5.50 - MON AVIS SUR LE FILM SCARY MOVIE DE MICHAEL TIDDES (2026)

 


Vu le film Scary Movie de Michael Tiddes (2026) avec Marlon Wyams Schawn Wyans Anna Faris Regina Hall Dave Sheridan Cheri Oteri Olivia Rose Keegan Cameron Scott Roberts Savannah Lee Nassif


Il y a des moments où l'on a envie de crier : **« POURQUOI ?! »** Et même de reprendre la célèbre phrase de Balladur : **« Je vous demande de vous arrêter. »**

Vingt-six ans après le premier *Scary Movie*, les frères Wayans reviennent enfin à l'écriture et devant la caméra, épaulés par Michael Tiddes à la réalisation. Le film retrouve Cindy Campbell (Anna Faris), Brenda Meeks (Regina Hall), Ray (Shawn Wayans) et Shorty (Marlon Wayans), de nouveau confrontés à un mystérieux tueur masqué qui s'amuse à massacrer tout ce qui touche aux franchises horrifiques modernes.

Au passage, le film égratigne *Scream*, *Get Out*, *M3GAN*, *Terrifier*, les reboots, les remakes, les requels et tous ces « derniers chapitres » qui n'en finissent jamais.

Sur le papier, difficile de ne pas être enthousiaste. Le retour des Wayans, d'Anna Faris et de Regina Hall avait tout pour redonner à la saga l'esprit irrévérencieux des deux premiers opus. On se disait qu'après treize ans d'absence, ils avaient forcément retrouvé la recette qui avait fait le succès de la franchise. Eh bien... non. **Scary Movie** n'a jamais été une franchise de qualité, ni dans ses scénarios ni dans sa finesse d'écriture. Mais celui-ci pousse le curseur encore plus loin.

C'est un empilement de vannes, de gags qui tombent à plat et, surtout, un recyclage permanent de ce que les précédents opus avaient déjà fait. On reconnaît les mécaniques, les mêmes ressorts comiques, les mêmes grimaces, les mêmes situations... sauf qu'elles fonctionnent beaucoup moins bien.
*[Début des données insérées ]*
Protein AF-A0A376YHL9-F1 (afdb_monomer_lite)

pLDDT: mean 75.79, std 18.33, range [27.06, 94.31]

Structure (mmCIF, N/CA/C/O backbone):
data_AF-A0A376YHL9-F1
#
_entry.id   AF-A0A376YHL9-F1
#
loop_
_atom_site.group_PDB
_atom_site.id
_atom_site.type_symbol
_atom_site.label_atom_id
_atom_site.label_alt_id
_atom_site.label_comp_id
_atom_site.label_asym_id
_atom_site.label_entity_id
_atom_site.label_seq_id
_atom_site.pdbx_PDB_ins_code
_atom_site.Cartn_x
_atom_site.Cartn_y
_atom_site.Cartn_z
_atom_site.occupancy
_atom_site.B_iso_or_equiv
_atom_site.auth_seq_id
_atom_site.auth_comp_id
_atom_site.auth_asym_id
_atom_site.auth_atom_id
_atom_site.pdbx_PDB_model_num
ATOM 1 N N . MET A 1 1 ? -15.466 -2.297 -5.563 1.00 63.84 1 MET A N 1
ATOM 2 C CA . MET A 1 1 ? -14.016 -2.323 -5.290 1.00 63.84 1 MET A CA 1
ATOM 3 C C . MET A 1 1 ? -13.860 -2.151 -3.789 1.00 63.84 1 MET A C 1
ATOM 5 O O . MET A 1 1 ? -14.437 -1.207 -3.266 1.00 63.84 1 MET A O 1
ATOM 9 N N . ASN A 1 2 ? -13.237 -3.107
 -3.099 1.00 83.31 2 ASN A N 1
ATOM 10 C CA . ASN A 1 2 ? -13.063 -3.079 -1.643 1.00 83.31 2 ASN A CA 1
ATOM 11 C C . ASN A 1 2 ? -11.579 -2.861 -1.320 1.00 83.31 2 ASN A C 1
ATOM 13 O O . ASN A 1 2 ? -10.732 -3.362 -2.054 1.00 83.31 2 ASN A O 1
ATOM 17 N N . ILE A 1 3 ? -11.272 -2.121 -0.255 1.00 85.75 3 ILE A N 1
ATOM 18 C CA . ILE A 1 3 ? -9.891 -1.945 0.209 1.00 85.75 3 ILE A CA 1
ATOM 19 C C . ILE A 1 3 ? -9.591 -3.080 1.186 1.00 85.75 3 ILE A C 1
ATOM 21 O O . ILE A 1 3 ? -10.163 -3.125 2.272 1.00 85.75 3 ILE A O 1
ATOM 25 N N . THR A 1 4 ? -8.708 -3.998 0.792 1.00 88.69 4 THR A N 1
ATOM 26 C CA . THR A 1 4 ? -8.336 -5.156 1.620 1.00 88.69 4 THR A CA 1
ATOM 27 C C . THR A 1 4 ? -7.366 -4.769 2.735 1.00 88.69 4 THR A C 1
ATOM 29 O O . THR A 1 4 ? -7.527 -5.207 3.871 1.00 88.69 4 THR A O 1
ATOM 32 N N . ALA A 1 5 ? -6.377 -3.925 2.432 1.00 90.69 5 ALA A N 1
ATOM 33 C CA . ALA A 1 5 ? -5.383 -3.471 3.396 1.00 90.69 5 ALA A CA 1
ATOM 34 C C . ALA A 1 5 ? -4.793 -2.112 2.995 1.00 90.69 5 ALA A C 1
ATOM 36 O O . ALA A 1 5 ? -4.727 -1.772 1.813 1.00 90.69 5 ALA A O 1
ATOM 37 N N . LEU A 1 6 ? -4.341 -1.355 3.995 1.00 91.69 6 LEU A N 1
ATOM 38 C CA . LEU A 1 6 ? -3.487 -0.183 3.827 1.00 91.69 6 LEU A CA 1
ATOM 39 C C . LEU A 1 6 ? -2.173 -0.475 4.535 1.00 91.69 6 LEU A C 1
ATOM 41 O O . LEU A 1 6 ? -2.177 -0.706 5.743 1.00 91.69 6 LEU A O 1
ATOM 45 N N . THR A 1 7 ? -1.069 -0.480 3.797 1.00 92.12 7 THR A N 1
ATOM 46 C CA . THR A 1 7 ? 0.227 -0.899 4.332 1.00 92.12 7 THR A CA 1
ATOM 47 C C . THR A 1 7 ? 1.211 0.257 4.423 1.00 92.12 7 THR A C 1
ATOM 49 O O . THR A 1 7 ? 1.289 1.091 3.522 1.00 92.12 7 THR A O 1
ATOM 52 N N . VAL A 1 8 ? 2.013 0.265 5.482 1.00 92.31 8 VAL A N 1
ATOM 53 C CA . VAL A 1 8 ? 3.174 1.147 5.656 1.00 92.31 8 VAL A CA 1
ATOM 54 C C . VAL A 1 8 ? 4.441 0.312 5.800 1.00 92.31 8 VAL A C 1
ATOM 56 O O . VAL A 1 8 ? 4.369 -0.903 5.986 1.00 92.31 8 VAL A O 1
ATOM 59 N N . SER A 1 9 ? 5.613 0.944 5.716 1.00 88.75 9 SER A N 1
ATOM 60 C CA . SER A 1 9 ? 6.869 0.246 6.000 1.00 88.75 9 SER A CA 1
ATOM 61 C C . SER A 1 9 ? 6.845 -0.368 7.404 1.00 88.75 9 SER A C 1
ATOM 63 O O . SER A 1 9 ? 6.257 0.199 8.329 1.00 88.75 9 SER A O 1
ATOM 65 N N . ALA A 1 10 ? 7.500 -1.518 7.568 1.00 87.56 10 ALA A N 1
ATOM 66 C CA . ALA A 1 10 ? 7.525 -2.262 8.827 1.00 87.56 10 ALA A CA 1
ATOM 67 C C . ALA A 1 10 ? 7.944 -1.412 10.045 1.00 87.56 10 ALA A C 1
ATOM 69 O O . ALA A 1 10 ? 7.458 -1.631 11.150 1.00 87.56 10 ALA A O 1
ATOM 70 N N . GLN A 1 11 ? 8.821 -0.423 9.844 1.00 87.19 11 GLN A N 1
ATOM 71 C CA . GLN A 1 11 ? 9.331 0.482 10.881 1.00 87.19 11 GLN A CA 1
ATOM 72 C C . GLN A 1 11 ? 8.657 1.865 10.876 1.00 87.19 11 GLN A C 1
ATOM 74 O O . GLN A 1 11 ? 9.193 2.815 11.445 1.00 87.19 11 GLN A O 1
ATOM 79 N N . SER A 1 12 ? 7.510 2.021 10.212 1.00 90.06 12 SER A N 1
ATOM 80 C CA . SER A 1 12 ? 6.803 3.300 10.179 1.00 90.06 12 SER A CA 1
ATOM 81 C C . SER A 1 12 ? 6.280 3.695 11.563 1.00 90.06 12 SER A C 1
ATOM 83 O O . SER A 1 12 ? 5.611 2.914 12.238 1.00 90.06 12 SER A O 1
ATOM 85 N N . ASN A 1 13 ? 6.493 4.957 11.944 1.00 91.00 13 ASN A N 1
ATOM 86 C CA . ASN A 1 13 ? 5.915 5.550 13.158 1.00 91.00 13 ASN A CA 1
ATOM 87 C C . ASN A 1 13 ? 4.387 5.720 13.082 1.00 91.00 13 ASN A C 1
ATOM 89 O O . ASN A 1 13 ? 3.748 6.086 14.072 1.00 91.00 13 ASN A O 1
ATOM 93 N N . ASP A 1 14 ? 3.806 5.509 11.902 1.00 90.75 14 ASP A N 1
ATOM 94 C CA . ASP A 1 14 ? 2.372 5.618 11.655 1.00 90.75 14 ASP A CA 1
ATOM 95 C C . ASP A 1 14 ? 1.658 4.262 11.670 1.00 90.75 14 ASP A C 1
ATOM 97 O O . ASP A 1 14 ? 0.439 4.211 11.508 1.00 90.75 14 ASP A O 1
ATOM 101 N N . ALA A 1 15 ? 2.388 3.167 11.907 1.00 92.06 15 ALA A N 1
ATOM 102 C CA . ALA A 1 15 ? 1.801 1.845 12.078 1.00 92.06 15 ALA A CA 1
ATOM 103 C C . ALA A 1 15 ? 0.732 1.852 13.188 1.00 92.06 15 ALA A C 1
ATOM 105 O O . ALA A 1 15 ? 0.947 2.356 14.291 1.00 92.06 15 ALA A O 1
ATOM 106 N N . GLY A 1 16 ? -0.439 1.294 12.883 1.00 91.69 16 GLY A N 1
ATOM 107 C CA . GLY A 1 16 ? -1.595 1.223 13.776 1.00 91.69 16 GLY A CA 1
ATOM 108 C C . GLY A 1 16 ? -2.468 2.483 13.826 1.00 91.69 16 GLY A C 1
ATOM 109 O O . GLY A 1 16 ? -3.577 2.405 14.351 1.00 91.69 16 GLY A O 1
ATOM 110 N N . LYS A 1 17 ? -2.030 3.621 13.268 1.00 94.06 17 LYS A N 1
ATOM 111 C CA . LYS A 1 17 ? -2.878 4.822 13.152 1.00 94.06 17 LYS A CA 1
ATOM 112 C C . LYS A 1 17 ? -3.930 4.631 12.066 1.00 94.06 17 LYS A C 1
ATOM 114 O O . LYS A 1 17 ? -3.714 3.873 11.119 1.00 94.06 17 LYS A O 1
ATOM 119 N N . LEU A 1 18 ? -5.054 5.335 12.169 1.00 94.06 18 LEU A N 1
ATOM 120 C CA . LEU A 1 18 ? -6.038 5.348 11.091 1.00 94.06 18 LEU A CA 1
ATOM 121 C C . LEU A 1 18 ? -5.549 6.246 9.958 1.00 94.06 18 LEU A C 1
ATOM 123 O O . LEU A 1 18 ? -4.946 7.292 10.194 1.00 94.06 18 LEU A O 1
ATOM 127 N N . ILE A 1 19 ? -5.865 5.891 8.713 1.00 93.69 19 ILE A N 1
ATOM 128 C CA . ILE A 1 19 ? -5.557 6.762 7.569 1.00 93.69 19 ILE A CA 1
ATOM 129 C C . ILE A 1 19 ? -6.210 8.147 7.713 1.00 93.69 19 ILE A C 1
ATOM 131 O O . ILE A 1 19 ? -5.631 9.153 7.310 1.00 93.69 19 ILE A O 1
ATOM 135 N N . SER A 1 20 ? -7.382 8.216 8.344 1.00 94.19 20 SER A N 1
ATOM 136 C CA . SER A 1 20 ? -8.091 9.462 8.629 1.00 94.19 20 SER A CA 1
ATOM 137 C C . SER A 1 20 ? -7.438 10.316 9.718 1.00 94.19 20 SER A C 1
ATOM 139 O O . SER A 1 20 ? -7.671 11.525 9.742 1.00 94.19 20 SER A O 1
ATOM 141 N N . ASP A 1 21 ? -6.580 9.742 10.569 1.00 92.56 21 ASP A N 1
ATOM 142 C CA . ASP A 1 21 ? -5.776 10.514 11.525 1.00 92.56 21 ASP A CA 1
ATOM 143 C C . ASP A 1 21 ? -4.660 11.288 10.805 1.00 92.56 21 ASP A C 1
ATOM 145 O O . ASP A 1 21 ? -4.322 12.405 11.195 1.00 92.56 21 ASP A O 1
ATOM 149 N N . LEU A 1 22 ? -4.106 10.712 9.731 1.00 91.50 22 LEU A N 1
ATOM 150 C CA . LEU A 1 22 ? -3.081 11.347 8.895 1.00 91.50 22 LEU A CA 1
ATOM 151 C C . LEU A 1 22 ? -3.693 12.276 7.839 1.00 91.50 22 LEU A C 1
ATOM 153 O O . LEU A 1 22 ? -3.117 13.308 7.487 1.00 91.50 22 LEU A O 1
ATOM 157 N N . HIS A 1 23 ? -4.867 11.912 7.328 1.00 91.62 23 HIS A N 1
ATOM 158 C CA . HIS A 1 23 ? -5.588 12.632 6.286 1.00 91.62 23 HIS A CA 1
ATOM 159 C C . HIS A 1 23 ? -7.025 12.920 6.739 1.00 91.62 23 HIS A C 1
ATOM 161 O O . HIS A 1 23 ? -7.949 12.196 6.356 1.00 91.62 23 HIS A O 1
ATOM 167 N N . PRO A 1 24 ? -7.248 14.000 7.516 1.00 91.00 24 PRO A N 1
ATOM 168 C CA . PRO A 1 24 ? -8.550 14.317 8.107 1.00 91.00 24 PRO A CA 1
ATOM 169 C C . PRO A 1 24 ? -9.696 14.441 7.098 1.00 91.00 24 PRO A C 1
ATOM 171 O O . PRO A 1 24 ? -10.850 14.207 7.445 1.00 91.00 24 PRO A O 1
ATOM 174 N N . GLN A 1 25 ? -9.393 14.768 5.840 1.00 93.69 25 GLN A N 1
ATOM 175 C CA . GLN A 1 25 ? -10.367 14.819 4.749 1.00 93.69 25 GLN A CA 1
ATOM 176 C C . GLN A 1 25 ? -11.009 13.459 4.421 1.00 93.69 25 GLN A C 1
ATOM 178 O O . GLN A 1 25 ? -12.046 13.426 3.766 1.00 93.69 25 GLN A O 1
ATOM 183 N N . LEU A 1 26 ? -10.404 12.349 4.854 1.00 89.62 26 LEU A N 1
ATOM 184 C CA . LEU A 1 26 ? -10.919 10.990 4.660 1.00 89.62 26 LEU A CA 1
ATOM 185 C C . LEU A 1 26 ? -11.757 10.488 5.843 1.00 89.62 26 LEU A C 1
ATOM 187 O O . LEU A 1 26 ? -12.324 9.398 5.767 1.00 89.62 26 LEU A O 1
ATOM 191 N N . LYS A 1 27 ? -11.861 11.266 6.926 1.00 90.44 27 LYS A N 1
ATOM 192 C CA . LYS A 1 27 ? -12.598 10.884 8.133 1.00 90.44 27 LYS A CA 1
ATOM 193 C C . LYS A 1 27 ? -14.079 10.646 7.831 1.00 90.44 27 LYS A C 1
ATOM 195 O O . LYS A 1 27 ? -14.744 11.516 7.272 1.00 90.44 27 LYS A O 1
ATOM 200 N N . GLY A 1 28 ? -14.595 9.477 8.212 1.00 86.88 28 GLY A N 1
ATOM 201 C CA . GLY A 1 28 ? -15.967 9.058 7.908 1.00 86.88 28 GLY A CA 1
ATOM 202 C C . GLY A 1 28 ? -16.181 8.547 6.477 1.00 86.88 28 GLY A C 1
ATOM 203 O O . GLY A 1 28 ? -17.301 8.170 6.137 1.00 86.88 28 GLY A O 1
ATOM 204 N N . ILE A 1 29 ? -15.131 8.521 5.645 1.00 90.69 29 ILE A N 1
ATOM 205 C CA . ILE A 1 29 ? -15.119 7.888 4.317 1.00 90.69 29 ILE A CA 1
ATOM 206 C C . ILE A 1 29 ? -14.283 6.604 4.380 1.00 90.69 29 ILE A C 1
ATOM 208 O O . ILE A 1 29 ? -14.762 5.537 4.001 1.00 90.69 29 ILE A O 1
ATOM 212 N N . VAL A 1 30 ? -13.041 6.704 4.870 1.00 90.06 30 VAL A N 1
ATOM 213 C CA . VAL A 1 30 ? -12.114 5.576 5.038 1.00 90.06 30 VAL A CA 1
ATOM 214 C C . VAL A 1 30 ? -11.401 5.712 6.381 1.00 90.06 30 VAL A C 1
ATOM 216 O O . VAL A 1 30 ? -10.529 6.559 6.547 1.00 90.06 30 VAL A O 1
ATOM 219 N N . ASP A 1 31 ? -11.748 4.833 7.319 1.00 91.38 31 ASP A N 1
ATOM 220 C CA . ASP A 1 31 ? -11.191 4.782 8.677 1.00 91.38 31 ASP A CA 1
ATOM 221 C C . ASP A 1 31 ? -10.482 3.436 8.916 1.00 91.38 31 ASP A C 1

On espérait au moins rire. Mais aucun effort n'est fait pour nous faire sourire. Par contre, ils ont fait des efforts pour nous faire souffrir. Le véritable problème est là : l'humour se résume trop souvent à du gras de bas étage.
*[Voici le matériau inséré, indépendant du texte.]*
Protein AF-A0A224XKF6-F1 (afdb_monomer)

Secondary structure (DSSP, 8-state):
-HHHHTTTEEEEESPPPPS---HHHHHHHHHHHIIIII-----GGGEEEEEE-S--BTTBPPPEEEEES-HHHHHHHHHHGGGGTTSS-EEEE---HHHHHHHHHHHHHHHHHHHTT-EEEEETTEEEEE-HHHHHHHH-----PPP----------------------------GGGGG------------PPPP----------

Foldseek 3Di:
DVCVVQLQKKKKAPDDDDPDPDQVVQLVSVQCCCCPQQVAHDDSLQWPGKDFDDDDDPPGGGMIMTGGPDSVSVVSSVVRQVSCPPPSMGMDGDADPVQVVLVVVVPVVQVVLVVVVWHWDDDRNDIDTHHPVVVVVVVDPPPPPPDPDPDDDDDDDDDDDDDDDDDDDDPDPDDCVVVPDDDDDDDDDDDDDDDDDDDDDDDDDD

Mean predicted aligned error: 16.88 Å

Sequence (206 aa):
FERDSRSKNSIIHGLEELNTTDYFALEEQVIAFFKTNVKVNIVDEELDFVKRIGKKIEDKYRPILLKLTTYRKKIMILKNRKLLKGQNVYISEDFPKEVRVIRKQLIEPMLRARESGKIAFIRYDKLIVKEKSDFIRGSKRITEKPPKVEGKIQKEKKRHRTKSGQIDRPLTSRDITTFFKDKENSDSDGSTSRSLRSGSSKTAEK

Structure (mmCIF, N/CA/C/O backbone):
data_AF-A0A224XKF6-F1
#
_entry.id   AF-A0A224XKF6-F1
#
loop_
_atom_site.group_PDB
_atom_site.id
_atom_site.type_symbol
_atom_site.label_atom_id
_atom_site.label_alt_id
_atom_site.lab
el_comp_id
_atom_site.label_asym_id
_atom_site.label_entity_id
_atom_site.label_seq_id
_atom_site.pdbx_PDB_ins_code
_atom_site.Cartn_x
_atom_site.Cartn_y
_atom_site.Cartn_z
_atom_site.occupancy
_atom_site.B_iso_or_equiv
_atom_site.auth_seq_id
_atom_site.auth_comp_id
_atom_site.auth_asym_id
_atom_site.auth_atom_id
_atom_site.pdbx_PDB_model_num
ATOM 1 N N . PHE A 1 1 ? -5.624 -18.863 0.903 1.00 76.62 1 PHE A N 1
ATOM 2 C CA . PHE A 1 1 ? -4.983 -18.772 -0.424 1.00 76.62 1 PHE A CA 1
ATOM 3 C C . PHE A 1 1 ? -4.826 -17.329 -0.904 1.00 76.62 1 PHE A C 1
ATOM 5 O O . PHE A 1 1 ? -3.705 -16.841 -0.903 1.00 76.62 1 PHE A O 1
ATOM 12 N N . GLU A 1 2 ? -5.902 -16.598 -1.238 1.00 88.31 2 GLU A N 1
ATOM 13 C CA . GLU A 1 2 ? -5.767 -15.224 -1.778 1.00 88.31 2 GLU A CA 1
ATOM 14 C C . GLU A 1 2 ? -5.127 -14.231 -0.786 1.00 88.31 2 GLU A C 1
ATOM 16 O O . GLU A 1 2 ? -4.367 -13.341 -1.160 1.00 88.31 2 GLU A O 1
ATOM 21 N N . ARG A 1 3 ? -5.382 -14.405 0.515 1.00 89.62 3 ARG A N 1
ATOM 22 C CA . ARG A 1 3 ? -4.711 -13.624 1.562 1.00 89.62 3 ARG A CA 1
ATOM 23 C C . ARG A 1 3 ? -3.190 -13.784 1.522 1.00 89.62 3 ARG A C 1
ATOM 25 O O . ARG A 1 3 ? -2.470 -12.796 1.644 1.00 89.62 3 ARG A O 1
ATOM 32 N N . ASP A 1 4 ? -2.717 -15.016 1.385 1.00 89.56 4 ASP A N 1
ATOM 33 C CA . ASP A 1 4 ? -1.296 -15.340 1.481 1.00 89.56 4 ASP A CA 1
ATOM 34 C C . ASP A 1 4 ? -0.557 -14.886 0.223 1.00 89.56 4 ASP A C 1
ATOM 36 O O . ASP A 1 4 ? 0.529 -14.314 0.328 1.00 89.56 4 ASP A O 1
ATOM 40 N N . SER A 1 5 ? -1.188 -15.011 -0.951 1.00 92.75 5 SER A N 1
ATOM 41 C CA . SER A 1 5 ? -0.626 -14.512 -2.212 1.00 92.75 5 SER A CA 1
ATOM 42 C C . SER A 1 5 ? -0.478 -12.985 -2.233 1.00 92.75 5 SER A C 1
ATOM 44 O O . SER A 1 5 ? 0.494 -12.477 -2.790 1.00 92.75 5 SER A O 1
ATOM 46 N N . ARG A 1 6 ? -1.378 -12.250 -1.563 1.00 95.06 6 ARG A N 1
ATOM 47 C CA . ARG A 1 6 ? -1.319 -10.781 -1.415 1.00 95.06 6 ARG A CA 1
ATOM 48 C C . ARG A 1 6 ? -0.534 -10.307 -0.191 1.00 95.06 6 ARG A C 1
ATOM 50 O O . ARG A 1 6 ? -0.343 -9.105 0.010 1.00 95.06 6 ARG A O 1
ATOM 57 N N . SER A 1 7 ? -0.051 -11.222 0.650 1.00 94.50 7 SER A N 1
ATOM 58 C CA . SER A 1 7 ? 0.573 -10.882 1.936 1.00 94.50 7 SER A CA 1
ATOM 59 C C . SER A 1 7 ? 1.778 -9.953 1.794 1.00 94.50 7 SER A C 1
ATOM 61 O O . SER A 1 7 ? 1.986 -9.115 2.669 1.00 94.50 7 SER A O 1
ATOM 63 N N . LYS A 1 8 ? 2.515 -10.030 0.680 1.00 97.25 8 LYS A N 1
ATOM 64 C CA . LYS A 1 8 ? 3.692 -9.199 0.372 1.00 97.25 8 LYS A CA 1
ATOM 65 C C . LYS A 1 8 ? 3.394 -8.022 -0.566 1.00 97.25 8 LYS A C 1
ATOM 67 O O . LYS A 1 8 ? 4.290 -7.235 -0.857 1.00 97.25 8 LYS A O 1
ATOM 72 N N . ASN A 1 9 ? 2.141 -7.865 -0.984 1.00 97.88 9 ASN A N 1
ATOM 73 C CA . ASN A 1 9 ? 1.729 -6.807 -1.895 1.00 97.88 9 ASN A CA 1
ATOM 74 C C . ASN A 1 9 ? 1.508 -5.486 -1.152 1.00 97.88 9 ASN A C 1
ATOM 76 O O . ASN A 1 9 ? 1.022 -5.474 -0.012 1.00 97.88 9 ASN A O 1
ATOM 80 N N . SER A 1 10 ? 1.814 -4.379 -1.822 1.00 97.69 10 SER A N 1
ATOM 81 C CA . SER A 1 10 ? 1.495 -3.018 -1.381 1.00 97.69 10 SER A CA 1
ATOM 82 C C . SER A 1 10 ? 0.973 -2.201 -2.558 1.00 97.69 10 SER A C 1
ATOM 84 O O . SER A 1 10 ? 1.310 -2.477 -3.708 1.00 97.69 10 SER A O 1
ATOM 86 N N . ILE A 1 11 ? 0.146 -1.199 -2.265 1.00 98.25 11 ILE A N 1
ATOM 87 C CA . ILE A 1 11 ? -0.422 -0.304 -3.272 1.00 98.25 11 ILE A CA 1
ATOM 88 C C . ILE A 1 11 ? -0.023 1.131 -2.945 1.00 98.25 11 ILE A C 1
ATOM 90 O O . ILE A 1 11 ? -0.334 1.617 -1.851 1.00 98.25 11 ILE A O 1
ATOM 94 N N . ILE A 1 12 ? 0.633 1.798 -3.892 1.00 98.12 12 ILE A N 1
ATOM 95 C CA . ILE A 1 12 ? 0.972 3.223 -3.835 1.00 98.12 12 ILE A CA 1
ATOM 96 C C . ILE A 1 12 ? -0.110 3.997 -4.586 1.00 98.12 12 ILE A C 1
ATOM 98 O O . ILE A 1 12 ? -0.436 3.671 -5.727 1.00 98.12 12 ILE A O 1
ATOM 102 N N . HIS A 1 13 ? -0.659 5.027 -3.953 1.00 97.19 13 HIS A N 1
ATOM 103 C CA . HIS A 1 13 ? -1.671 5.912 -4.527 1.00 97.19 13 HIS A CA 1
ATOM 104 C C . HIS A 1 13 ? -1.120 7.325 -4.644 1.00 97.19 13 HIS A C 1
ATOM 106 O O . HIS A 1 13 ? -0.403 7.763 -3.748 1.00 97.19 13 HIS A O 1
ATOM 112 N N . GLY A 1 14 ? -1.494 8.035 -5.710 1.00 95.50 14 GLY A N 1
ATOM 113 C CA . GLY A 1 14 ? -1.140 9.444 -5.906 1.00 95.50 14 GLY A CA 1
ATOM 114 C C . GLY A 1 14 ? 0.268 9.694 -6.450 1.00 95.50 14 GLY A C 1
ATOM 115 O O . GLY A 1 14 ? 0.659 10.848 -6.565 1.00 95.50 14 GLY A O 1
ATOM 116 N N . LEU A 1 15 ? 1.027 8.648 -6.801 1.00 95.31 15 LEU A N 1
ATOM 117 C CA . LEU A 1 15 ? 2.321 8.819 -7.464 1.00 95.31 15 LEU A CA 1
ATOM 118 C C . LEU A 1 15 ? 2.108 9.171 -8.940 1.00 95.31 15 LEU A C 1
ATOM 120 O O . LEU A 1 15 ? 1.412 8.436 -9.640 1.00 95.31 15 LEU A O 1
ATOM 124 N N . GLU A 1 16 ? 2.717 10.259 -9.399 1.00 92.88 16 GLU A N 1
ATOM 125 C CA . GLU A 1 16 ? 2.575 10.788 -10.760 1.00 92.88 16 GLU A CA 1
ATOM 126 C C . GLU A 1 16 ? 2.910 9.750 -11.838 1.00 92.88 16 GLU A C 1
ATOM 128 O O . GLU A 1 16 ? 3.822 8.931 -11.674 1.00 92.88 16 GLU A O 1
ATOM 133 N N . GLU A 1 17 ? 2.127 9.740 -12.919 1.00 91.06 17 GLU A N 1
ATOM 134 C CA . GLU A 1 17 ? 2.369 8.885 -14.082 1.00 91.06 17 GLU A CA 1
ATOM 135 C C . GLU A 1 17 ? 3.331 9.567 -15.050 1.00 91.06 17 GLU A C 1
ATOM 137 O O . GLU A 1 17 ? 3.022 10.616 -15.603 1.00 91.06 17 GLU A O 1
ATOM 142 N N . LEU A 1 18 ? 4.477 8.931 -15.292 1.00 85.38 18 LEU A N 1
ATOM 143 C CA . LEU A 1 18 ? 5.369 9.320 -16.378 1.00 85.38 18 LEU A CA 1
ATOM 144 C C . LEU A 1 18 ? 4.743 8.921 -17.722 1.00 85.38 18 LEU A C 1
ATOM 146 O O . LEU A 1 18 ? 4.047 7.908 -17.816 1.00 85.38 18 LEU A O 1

Les éternels « péter », « caca dans ma culotte » et autres blagues scatologiques remplacent les véritables trouvailles. À force d'accumuler les plaisanteries lourdes, le film finit par donner l'impression qu'il confond vulgarité et comédie. On n'est pas loin du fond.

Les scènes obscènes et volontairement vulgaires, tout comme le look toujours plus déshabillé de certains personnages, amuseront peut-être des jeunes ados peu exigeants qui ne sont pas encore arrivés à contourner leur logiciel de contrôle parental. Les autres risquent surtout de regarder leur montre. Le casting fait pourtant ce qu'il peut.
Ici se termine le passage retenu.